WASHINGTON – Ninety percent of Americans know that most of their compatriots are overweight, but just 40 percent believe themselves to be too fat, according to a study published yesterday.
Government statistics show that more that 60 percent of the U.S. population is overweight, and half is obese, meaning they are at serious risk of health effects from their weight.
But the Pew Research Center telephone survey of more than 2,000 adults found that many people overestimate how tall they are and underestimate how much they weigh – and thus do not rate themselves as overweight, even when they are.
“The survey finds that most Americans, including those who say they are overweight, agree that personal behavior – rather than genetic disposition or marketing by food companies – is the main reason people are overweight,” Pew said in the report.
Those polled were asked how tall they are and how much they weigh.
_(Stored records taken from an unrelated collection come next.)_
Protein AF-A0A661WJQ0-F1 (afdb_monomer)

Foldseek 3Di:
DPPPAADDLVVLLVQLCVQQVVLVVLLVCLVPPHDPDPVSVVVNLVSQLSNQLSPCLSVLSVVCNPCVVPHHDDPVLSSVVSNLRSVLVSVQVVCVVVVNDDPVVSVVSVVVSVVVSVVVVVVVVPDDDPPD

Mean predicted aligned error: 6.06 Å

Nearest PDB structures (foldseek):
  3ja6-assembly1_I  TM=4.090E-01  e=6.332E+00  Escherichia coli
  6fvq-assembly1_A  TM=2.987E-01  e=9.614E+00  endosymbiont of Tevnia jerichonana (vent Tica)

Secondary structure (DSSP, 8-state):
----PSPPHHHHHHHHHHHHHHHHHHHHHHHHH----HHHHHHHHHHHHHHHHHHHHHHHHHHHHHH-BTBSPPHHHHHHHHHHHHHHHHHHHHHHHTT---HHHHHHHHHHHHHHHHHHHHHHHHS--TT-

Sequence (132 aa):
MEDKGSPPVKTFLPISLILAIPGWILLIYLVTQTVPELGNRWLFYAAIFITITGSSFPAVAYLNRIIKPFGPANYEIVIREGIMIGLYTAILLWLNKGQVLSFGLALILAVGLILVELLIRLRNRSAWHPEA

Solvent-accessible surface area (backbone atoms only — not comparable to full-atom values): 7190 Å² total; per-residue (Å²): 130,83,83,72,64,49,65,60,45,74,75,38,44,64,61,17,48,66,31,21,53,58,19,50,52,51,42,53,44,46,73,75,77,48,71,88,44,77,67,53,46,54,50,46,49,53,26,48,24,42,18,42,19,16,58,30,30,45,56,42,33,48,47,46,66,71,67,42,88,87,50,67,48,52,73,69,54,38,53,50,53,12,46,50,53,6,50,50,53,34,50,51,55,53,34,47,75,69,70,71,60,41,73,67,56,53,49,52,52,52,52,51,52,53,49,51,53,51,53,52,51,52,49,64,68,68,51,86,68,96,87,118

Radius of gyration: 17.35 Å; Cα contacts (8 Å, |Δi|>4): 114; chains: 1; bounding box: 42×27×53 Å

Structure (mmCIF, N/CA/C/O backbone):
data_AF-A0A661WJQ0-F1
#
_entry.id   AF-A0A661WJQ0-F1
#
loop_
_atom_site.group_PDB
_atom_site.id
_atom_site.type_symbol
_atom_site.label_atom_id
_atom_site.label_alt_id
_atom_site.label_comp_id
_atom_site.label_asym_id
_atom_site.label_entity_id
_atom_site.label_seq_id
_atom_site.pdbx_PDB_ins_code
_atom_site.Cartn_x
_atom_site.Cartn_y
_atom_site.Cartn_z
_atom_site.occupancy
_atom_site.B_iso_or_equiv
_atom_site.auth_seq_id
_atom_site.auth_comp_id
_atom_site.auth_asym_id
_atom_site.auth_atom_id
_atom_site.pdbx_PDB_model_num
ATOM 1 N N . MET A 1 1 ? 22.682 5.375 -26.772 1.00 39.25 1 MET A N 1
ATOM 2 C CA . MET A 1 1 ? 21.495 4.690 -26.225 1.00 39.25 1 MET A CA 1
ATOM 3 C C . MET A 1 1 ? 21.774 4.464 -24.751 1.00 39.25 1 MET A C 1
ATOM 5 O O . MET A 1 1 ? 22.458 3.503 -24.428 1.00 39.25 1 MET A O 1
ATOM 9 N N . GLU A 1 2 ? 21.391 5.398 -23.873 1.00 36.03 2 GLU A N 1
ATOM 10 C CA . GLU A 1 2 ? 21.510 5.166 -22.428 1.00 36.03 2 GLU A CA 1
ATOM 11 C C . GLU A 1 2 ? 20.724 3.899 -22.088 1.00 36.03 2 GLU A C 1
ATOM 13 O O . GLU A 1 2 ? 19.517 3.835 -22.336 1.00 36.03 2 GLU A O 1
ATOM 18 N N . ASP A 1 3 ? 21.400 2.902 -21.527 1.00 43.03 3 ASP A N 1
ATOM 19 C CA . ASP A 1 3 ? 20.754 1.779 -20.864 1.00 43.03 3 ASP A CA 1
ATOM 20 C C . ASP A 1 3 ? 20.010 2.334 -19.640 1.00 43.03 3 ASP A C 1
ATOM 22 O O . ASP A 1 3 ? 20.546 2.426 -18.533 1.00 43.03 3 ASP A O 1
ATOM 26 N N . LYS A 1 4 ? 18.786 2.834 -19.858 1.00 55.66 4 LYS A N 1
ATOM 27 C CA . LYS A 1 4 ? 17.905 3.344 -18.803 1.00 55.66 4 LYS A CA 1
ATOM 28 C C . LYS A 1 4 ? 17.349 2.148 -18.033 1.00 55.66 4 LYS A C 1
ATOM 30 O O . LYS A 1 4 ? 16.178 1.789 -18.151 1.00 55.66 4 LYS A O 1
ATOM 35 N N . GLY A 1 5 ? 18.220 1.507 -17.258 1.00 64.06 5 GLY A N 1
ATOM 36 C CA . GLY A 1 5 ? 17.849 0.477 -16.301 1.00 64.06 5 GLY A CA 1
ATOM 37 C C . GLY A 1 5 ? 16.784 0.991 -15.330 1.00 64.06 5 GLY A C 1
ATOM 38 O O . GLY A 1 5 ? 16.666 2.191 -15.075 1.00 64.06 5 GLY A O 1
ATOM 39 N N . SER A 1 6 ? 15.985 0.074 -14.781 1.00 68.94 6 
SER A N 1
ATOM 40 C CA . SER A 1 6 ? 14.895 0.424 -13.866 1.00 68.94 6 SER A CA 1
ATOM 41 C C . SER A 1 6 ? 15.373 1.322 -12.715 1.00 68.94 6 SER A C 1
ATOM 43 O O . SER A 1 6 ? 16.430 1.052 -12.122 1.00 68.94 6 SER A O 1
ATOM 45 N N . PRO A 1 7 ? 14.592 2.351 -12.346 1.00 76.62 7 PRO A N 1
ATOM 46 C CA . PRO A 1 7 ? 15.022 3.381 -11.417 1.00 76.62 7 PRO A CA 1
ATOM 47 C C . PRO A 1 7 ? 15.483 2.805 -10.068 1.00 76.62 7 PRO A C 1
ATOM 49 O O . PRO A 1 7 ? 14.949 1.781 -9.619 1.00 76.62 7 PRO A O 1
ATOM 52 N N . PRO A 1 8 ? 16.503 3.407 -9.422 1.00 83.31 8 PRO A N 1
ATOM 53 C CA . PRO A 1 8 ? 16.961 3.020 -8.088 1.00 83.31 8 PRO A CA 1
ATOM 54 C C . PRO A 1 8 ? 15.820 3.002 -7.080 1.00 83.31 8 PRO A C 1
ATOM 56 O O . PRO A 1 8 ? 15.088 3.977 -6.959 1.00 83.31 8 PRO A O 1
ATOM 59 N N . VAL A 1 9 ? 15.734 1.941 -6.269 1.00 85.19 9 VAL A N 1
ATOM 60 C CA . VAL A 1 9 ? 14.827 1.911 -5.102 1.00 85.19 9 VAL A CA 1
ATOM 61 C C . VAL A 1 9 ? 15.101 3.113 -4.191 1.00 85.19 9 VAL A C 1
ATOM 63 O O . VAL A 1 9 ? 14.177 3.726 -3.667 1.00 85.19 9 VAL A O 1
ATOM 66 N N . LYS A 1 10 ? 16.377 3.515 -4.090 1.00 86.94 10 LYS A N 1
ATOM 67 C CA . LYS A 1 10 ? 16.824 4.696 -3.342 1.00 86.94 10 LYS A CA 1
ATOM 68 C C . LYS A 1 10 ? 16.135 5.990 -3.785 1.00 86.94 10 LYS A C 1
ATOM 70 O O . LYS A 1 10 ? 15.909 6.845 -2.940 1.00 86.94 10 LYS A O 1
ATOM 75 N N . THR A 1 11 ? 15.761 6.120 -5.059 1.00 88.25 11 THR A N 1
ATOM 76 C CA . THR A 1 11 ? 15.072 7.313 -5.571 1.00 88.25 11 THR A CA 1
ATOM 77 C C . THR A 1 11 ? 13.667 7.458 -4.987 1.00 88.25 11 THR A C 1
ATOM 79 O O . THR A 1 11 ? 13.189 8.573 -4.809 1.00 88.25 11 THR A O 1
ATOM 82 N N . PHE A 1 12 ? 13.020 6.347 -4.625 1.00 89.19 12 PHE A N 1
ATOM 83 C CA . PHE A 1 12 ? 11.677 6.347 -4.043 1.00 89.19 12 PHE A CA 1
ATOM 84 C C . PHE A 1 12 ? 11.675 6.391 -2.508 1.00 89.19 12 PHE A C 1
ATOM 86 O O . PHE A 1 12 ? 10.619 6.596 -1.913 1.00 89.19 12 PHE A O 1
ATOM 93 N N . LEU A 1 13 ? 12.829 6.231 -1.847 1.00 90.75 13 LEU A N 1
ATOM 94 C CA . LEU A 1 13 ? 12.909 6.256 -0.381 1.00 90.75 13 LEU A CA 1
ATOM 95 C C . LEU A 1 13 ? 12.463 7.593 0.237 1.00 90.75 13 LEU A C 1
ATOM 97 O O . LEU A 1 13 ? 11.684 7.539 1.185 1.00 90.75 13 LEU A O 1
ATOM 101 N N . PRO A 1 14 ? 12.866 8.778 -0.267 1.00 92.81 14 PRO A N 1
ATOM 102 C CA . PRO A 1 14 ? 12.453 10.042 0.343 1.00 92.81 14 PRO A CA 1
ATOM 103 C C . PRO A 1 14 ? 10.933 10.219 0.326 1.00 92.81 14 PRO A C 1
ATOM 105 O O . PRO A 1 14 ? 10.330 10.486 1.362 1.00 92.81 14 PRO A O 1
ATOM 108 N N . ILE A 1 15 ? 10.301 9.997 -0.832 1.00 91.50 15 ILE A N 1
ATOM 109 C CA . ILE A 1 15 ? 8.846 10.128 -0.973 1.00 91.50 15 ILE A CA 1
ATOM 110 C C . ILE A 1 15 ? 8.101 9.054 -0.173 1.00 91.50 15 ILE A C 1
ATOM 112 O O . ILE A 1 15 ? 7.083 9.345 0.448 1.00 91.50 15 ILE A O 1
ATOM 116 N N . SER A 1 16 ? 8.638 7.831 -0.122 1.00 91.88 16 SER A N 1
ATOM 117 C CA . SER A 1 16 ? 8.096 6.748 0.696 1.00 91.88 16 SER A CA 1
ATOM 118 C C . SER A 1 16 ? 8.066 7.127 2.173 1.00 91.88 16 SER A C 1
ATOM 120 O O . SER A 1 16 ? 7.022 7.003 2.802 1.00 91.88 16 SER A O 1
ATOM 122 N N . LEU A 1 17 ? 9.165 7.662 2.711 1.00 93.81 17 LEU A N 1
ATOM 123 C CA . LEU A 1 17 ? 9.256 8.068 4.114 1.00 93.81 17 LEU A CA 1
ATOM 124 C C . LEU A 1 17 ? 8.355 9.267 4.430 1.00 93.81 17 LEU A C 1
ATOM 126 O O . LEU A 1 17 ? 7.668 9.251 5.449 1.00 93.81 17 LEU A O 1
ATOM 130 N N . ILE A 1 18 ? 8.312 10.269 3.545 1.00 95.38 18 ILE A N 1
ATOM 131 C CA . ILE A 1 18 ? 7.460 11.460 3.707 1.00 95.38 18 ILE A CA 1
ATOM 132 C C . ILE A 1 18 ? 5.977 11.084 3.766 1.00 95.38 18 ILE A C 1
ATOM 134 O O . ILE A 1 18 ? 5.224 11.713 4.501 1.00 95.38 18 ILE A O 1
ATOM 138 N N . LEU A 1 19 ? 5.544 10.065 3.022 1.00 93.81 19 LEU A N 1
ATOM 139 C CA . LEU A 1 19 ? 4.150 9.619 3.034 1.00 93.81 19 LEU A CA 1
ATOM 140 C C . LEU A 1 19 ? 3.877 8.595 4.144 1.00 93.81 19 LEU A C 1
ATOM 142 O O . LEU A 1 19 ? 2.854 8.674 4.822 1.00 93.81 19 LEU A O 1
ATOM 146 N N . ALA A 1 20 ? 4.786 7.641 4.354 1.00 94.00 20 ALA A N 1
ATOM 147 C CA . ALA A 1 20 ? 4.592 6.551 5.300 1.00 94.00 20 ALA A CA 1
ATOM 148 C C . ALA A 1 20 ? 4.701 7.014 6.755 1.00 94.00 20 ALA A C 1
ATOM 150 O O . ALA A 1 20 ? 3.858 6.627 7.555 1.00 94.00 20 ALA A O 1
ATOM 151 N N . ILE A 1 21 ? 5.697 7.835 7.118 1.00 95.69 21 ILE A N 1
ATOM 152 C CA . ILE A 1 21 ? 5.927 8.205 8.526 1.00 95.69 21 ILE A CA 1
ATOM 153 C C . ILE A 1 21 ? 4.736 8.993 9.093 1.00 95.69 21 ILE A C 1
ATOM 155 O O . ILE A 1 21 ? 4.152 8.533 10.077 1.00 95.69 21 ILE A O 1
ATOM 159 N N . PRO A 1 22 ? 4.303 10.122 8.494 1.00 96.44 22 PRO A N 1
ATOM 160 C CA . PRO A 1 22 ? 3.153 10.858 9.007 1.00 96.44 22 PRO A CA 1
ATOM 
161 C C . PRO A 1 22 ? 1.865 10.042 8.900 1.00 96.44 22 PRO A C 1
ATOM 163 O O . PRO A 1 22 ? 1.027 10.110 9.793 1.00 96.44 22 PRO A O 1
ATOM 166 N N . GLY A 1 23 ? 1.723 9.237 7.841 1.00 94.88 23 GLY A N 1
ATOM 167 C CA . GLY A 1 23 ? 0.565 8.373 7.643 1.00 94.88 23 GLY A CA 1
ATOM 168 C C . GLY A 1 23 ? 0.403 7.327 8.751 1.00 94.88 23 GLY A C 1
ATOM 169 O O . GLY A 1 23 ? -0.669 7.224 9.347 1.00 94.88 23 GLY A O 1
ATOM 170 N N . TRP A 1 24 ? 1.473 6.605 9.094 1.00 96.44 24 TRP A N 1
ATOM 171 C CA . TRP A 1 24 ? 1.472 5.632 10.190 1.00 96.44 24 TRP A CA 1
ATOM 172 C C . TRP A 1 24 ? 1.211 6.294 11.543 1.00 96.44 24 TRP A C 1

Doctors and researchers around the world use a ration of height to weight called body mass index to calculate if someone is obese or overweight.
The women reported they weighed a median of 150 pounds and had a median height of 5 feet 5 inches, which would put them just barely on the borderline of being overweight.
But national statistics indicate that women have a median weight of 155 pounds and are only 5 feet 4 inches tall, which puts them squarely into the overweight column.
“As for men, well, they give themselves even more phantom height than women do – 2 extra inches,” the report said. “The self-reported median height of men in the Pew survey is 5 feet 11 inches, compared with 5 feet 9 inches in the government survey.”